Orca-Hermes-7B-slerp Overview
Orca-Hermes-7B-slerp is a 7 billion parameter language model developed by cris177, resulting from a strategic merge of two prominent Mistral-7B-based models: Open-Orca/Mistral-7B-OpenOrca and teknium/OpenHermes-2.5-Mistral-7B. This merge was performed using the slerp (spherical linear interpolation) method via mergekit, aiming to combine the distinct capabilities of its constituent models.
Key Characteristics
- Merged Architecture: Combines the instruction-following and reasoning capabilities of Open-Orca with the conversational and creative strengths of OpenHermes-2.5.
- Parameter Count: A 7 billion parameter model, offering a balance between performance and computational efficiency.

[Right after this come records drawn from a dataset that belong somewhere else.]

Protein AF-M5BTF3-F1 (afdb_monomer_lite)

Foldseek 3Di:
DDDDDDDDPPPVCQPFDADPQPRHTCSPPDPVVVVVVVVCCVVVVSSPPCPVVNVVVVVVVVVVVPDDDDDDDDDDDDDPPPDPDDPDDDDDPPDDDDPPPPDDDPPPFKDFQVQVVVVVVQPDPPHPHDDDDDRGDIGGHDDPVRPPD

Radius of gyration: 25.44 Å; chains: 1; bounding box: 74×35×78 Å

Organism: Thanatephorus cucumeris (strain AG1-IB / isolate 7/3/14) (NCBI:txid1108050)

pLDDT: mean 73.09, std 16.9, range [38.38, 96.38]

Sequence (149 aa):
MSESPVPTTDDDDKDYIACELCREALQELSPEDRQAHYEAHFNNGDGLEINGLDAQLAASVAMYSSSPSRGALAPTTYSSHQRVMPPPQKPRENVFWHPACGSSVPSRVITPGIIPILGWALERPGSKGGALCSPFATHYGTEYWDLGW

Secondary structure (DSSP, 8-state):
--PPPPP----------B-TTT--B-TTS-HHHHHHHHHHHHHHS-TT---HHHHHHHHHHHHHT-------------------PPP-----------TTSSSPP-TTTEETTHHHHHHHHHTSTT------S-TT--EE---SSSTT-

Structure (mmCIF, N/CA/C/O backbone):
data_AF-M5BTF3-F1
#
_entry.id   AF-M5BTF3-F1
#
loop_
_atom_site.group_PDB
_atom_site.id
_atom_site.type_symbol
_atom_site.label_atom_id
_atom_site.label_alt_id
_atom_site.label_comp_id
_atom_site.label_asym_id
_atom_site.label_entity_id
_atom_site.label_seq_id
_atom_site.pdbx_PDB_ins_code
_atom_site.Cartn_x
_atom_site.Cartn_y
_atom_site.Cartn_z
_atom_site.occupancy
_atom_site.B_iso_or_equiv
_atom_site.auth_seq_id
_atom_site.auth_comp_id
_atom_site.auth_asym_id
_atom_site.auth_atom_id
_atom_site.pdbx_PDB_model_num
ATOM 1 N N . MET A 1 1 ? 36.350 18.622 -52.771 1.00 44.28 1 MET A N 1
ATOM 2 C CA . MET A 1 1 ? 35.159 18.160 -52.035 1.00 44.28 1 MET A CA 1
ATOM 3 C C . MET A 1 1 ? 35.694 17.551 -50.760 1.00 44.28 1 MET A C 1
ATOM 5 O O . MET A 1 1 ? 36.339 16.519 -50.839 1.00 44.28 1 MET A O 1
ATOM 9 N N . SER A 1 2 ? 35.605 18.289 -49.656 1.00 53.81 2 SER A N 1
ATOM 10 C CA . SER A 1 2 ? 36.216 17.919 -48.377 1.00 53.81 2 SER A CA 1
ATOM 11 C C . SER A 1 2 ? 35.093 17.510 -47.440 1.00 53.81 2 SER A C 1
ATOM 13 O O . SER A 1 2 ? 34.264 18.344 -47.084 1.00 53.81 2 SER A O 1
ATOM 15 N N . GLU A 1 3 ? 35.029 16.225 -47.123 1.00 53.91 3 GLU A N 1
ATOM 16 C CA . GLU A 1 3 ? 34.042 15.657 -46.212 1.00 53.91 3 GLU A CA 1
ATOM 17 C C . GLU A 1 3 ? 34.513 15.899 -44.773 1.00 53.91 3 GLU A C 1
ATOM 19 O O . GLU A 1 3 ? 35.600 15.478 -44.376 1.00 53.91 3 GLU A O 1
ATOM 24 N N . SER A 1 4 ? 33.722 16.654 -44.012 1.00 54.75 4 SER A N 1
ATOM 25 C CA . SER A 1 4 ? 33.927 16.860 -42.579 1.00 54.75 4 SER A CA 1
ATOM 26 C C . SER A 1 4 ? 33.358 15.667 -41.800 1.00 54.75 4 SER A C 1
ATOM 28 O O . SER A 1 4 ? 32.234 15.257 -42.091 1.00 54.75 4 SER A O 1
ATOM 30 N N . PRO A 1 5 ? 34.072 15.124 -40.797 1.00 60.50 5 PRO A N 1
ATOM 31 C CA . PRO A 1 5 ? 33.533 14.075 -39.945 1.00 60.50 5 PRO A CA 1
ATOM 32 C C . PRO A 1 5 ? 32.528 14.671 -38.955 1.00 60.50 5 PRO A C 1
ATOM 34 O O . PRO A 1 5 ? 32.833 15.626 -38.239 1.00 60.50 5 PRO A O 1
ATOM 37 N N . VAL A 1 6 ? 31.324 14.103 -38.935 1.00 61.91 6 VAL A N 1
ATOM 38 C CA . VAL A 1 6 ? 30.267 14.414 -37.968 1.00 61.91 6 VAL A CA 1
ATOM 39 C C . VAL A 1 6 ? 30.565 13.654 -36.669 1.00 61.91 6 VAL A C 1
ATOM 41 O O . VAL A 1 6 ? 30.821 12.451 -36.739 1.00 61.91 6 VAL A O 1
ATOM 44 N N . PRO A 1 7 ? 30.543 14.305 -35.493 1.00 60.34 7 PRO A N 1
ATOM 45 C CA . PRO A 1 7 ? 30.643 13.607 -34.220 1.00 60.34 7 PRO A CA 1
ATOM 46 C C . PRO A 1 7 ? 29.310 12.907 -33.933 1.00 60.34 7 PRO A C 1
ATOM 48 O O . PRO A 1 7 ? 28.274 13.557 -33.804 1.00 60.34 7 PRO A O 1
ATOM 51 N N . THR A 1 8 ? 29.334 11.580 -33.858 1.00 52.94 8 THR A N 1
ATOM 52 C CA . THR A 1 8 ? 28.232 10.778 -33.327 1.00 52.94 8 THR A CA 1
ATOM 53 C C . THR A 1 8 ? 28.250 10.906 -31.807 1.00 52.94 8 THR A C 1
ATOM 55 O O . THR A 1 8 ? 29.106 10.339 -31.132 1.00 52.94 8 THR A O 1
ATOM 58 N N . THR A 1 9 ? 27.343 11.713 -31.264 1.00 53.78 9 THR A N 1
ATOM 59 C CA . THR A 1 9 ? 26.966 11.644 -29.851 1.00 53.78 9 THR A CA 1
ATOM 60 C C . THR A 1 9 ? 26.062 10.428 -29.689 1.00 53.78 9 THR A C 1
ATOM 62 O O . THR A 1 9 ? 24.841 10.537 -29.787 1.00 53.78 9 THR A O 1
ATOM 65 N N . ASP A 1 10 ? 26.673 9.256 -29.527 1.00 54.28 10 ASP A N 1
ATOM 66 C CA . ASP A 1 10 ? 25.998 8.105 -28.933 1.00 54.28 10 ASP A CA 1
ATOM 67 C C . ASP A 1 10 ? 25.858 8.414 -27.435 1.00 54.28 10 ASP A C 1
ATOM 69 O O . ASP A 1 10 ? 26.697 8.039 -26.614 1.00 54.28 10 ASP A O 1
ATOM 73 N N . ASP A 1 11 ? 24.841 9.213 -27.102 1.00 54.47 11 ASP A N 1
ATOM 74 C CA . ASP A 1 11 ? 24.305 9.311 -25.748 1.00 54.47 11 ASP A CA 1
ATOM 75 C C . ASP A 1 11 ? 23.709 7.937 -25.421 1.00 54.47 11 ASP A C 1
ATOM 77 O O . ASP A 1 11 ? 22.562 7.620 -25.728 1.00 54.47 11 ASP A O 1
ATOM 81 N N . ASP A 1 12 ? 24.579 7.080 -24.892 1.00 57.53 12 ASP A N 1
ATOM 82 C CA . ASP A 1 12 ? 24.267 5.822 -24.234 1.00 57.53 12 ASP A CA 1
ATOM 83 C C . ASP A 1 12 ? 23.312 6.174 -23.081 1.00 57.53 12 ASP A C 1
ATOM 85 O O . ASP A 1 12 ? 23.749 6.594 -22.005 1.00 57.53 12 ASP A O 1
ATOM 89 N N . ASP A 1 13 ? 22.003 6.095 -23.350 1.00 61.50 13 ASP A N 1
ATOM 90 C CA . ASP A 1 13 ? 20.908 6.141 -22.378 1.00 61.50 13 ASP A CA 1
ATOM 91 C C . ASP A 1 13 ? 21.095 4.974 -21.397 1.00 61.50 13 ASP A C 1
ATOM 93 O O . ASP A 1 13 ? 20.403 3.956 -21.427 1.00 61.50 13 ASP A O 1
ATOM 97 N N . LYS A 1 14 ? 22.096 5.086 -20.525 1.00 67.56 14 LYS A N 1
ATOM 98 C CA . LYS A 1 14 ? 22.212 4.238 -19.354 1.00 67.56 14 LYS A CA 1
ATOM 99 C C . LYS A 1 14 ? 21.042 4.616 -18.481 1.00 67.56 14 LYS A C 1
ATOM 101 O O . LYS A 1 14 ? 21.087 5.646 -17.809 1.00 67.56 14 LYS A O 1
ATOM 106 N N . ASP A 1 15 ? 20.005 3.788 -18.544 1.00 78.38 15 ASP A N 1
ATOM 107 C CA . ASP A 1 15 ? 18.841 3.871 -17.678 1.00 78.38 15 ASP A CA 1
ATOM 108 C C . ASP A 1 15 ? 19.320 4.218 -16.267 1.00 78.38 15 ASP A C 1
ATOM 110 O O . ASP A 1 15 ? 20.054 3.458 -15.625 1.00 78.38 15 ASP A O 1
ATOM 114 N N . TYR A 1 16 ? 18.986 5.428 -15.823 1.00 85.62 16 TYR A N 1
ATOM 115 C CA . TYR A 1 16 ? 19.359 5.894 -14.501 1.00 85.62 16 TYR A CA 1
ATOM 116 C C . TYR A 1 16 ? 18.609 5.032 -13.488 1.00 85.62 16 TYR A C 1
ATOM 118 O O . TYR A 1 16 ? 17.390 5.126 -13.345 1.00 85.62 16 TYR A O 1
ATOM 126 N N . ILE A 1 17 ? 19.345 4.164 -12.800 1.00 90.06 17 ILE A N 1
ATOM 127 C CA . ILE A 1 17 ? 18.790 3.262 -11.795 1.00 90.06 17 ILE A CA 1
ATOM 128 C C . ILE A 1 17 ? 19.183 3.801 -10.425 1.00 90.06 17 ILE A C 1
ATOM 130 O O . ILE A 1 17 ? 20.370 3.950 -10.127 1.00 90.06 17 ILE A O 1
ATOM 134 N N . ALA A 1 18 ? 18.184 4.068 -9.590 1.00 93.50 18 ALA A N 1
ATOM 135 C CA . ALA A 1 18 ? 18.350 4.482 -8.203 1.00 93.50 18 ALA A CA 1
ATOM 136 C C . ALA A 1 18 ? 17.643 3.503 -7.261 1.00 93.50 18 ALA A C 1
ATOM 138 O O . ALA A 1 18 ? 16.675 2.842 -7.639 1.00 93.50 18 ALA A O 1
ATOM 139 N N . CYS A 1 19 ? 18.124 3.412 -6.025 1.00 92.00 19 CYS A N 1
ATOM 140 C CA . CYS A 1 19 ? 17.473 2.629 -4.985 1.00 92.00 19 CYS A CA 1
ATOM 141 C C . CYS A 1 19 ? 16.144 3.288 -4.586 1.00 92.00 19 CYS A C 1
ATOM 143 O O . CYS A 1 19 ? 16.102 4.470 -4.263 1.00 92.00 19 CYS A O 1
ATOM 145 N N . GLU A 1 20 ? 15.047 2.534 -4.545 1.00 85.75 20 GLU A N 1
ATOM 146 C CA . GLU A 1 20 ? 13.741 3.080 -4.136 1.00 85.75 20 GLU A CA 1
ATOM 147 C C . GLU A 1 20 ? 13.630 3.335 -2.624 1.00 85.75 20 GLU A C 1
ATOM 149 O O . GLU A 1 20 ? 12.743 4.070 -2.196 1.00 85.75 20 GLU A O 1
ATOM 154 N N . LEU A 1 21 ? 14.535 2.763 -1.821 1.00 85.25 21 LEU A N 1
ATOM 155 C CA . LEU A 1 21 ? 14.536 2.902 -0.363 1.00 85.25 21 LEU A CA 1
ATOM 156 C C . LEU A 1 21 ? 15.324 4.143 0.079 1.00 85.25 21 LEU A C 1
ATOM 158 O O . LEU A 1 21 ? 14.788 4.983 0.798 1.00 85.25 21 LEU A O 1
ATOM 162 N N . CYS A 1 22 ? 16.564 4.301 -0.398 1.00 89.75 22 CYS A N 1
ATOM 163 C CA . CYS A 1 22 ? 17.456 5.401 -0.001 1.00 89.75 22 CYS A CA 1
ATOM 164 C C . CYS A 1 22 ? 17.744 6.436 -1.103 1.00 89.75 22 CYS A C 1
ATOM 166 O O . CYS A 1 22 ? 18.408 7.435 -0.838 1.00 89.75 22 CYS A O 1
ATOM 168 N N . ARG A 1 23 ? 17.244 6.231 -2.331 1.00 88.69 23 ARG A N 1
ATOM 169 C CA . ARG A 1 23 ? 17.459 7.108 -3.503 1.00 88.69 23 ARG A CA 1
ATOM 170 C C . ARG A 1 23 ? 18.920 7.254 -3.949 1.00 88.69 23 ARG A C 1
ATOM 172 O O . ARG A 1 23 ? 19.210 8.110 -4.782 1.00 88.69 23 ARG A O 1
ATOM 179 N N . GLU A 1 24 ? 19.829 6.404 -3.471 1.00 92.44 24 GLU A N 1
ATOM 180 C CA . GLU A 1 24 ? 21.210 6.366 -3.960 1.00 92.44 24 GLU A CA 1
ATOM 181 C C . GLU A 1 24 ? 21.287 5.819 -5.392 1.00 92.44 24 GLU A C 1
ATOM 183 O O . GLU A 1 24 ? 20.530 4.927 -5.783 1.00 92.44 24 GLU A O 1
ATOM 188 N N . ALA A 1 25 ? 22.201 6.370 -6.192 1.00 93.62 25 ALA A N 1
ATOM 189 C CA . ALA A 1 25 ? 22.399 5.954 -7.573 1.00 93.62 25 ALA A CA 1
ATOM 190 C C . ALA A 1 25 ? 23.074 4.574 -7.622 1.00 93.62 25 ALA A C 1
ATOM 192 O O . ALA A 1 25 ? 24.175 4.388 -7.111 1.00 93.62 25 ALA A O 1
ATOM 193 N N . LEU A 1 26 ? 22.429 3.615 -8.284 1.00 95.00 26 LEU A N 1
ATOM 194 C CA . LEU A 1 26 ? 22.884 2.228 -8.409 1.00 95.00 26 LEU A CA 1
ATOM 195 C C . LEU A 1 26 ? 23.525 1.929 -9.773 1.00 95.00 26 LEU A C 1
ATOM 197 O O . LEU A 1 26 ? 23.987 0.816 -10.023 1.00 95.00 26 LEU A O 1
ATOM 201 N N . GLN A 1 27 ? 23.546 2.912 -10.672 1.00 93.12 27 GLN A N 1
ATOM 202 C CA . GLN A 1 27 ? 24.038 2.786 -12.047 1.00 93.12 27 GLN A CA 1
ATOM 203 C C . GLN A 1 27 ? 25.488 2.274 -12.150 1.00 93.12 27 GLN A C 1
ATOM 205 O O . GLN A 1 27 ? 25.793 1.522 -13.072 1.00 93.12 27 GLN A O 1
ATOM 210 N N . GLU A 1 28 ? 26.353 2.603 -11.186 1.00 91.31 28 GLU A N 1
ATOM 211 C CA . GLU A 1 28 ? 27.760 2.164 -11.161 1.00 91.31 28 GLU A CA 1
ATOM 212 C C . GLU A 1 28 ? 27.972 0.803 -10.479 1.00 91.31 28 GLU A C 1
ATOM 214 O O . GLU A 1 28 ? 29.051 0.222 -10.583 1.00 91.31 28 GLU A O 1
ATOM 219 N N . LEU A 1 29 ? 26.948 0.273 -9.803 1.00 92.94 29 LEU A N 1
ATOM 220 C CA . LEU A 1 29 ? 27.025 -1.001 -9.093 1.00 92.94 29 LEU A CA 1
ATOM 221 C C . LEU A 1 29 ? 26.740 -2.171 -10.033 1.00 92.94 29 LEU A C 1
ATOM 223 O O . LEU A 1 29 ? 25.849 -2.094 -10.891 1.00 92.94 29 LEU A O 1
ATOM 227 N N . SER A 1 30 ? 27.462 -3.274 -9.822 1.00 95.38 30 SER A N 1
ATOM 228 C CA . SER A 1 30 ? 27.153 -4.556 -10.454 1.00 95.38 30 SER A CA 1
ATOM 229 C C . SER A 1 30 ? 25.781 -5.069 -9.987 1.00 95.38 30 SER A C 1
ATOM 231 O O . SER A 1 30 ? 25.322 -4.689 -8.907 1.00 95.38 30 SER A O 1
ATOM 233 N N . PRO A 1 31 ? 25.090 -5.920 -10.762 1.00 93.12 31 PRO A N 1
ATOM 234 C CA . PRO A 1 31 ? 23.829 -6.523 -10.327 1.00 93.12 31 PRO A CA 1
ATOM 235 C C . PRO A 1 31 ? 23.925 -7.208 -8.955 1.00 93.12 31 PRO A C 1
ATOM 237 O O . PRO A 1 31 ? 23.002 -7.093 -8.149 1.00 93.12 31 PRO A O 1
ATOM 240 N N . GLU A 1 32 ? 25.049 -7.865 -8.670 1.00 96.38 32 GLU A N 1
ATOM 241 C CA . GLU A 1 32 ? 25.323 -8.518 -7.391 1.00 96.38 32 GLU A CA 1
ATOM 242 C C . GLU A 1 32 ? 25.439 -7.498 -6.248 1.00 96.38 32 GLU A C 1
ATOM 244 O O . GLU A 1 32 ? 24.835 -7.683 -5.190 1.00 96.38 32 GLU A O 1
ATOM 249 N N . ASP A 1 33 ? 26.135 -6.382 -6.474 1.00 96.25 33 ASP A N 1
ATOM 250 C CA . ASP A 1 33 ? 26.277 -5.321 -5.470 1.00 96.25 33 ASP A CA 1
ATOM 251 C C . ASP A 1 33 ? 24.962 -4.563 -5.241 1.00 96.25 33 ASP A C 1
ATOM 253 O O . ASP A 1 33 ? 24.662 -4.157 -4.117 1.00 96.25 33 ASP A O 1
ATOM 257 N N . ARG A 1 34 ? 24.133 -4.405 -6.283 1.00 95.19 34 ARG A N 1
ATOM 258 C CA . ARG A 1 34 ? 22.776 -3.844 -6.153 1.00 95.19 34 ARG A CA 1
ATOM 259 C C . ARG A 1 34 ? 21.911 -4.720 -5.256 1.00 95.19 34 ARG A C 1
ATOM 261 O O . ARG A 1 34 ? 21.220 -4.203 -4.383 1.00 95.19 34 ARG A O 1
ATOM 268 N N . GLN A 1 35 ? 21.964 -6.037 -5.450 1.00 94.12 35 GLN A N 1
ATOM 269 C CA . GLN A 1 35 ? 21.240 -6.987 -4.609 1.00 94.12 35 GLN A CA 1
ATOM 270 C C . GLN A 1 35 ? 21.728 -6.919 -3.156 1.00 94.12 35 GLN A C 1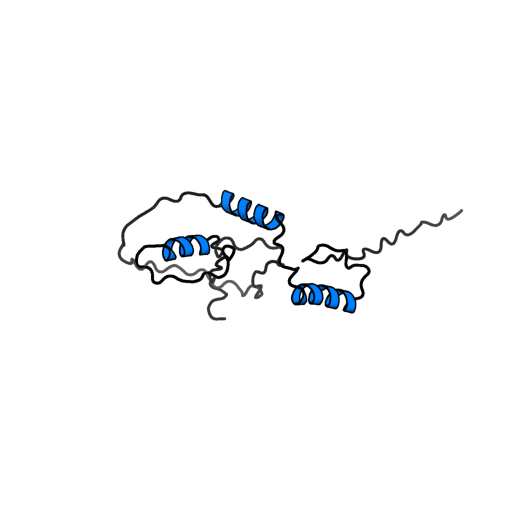
ATOM 272 O O . GLN A 1 35 ? 20.907 -6.811 -2.247 1.00 94.12 35 GLN A O 1
ATOM 277 N N . ALA A 1 36 ? 23.045 -6.892 -2.935 1.00 95.88 36 ALA A N 1
ATOM 278 C CA . ALA A 1 36 ? 23.624 -6.745 -1.600 1.00 95.88 36 ALA A CA 1
ATOM 279 C C . ALA A 1 36 ? 23.209 -5.425 -0.921 1.00 95.88 36 ALA A C 1
ATOM 281 O O . ALA A 1 36 ? 22.932 -5.408 0.278 1.00 95.88 36 ALA A O 1
ATOM 282 N N . HIS A 1 37 ? 23.104 -4.331 -1.682 1.00 95.06 37 HIS A N 1
ATOM 283 C CA . HIS A 1 37 ? 22.589 -3.050 -1.196 1.00 95.06 37 HIS A CA 1
ATOM 284 C C . HIS A 1 37 ? 21.120 -3.154 -0.745 1.00 95.06 37 HIS A C 1
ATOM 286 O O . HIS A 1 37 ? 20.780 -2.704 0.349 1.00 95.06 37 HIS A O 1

- Context Length: Supports a context window of 4096 tokens, suitable for a variety of tasks requiring moderate input and output lengths.
- Merge Method: Utilizes
slerp for merging, which can lead to a more harmonious blend of model weights compared to simpler averaging methods.
Good For
- General-purpose AI applications: Its merged nature makes it versatile for a wide range of tasks.
- Instruction-following and conversational AI: Benefits from the fine-tuning of both Open-Orca and OpenHermes-2.5.
- Developers seeking a balanced 7B model: Offers a potentially robust option without the need to train from scratch.